## Work to complete:
Provide again, from the entries below, every line from the one containing "ATOM 40 O O" through the one containing "ATOM 50 N N", exactly as written, and no other line.

## Dataset records:
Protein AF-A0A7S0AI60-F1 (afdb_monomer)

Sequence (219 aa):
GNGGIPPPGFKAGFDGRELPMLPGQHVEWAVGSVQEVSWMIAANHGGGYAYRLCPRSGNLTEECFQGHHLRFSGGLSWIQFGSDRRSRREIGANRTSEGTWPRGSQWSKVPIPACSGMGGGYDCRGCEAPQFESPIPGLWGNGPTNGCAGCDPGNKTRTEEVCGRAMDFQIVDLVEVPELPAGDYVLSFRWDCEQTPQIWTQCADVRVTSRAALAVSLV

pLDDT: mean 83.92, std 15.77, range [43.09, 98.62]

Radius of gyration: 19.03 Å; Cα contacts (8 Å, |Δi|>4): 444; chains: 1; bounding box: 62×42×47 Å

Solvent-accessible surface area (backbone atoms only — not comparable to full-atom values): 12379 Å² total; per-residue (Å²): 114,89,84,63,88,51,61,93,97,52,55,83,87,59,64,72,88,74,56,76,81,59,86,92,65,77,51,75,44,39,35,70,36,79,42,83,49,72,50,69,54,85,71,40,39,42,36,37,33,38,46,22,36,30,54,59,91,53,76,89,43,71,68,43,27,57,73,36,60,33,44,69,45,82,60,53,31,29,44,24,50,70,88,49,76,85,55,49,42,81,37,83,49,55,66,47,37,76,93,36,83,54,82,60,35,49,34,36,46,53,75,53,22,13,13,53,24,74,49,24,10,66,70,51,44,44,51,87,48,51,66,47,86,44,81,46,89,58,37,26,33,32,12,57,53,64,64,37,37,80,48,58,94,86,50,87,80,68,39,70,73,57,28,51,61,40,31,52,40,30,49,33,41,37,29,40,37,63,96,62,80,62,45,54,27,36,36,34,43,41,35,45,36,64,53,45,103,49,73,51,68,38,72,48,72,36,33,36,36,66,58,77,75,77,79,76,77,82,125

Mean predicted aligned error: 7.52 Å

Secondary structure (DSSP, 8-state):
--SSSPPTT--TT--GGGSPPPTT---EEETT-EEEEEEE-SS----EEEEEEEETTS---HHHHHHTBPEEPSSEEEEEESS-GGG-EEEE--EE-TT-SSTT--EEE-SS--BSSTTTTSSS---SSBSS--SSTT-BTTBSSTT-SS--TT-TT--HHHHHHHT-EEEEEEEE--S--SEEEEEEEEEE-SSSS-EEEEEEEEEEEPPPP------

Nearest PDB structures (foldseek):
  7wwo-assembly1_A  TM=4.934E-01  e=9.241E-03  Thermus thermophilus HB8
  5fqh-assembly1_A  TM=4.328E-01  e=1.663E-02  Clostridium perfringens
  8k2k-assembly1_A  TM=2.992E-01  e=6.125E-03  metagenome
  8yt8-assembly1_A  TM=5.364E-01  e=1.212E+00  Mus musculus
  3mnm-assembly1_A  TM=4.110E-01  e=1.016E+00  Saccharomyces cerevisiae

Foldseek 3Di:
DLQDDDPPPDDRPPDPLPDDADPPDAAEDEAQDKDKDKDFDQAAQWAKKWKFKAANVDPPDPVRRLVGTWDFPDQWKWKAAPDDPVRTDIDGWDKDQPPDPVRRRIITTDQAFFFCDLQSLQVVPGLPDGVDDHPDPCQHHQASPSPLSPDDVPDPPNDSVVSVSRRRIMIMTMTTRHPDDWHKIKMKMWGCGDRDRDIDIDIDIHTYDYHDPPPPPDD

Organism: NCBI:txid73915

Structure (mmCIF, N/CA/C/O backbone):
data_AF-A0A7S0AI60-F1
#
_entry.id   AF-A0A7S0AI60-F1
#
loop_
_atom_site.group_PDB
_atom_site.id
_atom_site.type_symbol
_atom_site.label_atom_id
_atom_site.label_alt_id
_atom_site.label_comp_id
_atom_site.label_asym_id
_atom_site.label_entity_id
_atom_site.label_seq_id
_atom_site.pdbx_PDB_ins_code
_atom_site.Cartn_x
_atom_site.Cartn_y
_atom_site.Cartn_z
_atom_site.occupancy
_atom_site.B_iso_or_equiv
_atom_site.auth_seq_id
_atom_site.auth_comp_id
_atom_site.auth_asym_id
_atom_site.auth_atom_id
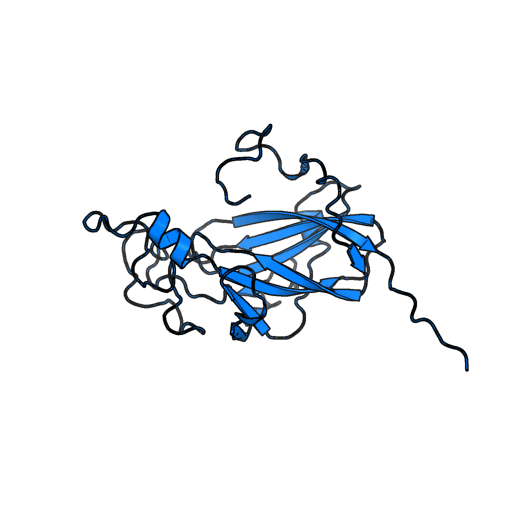_atom_site.pdbx_PDB_model_num
ATOM 1 N N . GLY A 1 1 ? 1.769 9.960 2.229 1.00 45.00 1 GLY A N 1
ATOM 2 C CA . GLY A 1 1 ? 2.354 10.930 1.282 1.00 45.00 1 GLY A CA 1
ATOM 3 C C . GLY A 1 1 ? 3.257 10.196 0.316 1.00 45.00 1 GLY A C 1
ATOM 4 O O . GLY A 1 1 ? 3.865 9.209 0.702 1.00 45.00 1 GLY A O 1
ATOM 5 N N . ASN A 1 2 ? 3.325 10.637 -0.931 1.00 50.84 2 ASN A N 1
ATOM 6 C CA . ASN A 1 2 ? 4.127 10.057 -2.017 1.00 50.84 2 ASN A CA 1
ATOM 7 C C . ASN A 1 2 ? 5.589 10.559 -2.038 1.00 50.84 2 ASN A C 1
ATOM 9 O O . ASN A 1 2 ? 6.227 10.520 -3.081 1.00 50.84 2 ASN A O 1
ATOM 13 N N . GLY A 1 3 ? 6.103 11.098 -0.924 1.00 54.59 
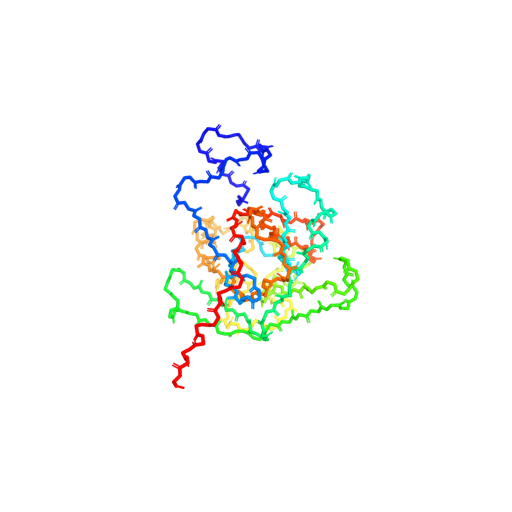3 GLY A N 1
ATOM 14 C CA . GLY A 1 3 ? 7.425 11.741 -0.884 1.00 54.59 3 GLY A CA 1
ATOM 15 C C . GLY A 1 3 ? 7.523 13.063 -1.663 1.00 54.59 3 GLY A C 1
ATOM 16 O O . GLY A 1 3 ? 8.617 13.601 -1.786 1.00 54.59 3 GLY A O 1
ATOM 17 N N . GLY A 1 4 ? 6.403 13.582 -2.182 1.00 67.56 4 GLY A N 1
ATOM 18 C CA . GLY A 1 4 ? 6.338 14.828 -2.945 1.00 67.56 4 GLY A CA 1
ATOM 19 C C . GLY A 1 4 ? 6.090 16.072 -2.085 1.00 67.56 4 GLY A C 1
ATOM 20 O O . GLY A 1 4 ? 6.588 16.205 -0.967 1.00 67.56 4 GLY A O 1
ATOM 21 N N . ILE A 1 5 ? 5.300 17.005 -2.623 1.00 76.75 5 ILE A N 1
ATOM 22 C CA . ILE A 1 5 ? 4.975 18.279 -1.968 1.00 76.75 5 ILE A CA 1
ATOM 23 C C . ILE A 1 5 ? 4.077 18.009 -0.743 1.00 76.75 5 ILE A C 1
ATOM 25 O O . ILE A 1 5 ? 3.019 17.391 -0.897 1.00 76.75 5 ILE A O 1
ATOM 29 N N . PRO A 1 6 ? 4.465 18.442 0.473 1.00 79.62 6 PRO A N 1
ATOM 30 C CA . PRO A 1 6 ? 3.649 18.249 1.668 1.00 79.62 6 PRO A CA 1
ATOM 31 C C . PRO A 1 6 ? 2.327 19.032 1.577 1.00 79.62 6 PRO A C 1
ATOM 33 O O . PRO A 1 6 ? 2.256 20.036 0.860 1.00 79.62 6 PRO A O 1
ATOM 36 N N . PRO A 1 7 ? 1.279 18.624 2.320 1.00 79.31 7 PRO A N 1
ATOM 37 C CA . PRO A 1 7 ? 0.039 19.388 2.385 1.00 79.31 7 PRO A CA 1
ATOM 38 C C . PRO A 1 7 ? 0.291 20.837 2.839 1.00 79.31 7 PRO A C 1
ATOM 40 O O . PRO A 1 7 ? 1.208 21.072 3.637 1.00 79.31 7 PRO A O 1
ATOM 43 N N . PRO A 1 8 ? -0.524 21.810 2.386 1.00 84.06 8 PRO A N 1
ATOM 44 C CA . PRO A 1 8 ? -0.407 23.194 2.832 1.00 84.06 8 PRO A CA 1
ATOM 45 C C . PRO A 1 8 ? -0.358 23.294 4.361 1.00 84.06 8 PRO A C 1
ATOM 47 O O . PRO A 1 8 ? -1.177 22.697 5.056 1.00 84.06 8 PRO A O 1
ATOM 50 N N . GLY A 1 9 ? 0.612 24.046 4.879 1.00 88.19 9 GLY A N 1
ATOM 51 C CA . GLY A 1 9 ? 0.827 24.205 6.322 1.00 88.19 9 GLY A CA 1
ATOM 52 C C . GLY A 1 9 ? 1.815 23.216 6.948 1.00 88.19 9 GLY A C 1
ATOM 53 O O . GLY A 1 9 ? 2.227 23.435 8.083 1.00 88.19 9 GLY A O 1
ATOM 54 N N . PHE A 1 10 ? 2.273 22.197 6.214 1.00 88.19 10 PHE A N 1
ATOM 55 C CA . PHE A 1 10 ? 3.260 21.228 6.697 1.00 88.19 10 PHE A CA 1
ATOM 56 C C . PHE A 1 10 ? 4.544 21.268 5.865 1.00 88.19 10 PHE A C 1
ATOM 58 O O . PHE A 1 10 ? 4.549 21.646 4.695 1.00 88.19 10 PHE A O 1
ATOM 65 N N . LYS A 1 11 ? 5.666 20.892 6.485 1.00 88.69 11 LYS A N 1
ATOM 66 C CA . LYS A 1 11 ? 6.977 20.806 5.825 1.00 88.69 11 LYS A CA 1
ATOM 67 C C . LYS A 1 11 ? 7.293 19.360 5.457 1.00 88.69 11 LYS A C 1
ATOM 69 O O . LYS A 1 11 ? 6.789 18.427 6.081 1.00 88.69 11 LYS A O 1
ATOM 74 N N . ALA A 1 12 ? 8.173 19.177 4.476 1.00 85.31 12 ALA A N 1
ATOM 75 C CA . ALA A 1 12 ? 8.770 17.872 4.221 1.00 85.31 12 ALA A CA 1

## Result:
ATOM 40 O O . PRO A 1 7 ? 1.208 21.072 3.637 1.00 79.31 7 PRO A O 1
ATOM 43 N N . PRO A 1 8 ? -0.524 21.810 2.386 1.00 84.06 8 PRO A N 1
ATOM 44 C CA . PRO A 1 8 ? -0.407 23.194 2.832 1.00 84.06 8 PRO A CA 1
ATOM 45 C C . PRO A 1 8 ? -0.358 23.294 4.361 1.00 84.06 8 PRO A C 1
ATOM 47 O O . PRO A 1 8 ? -1.177 22.697 5.056 1.00 84.06 8 PRO A O 1
ATOM 50 N N . GLY A 1 9 ? 0.612 24.046 4.879 1.00 88.19 9 GLY A N 1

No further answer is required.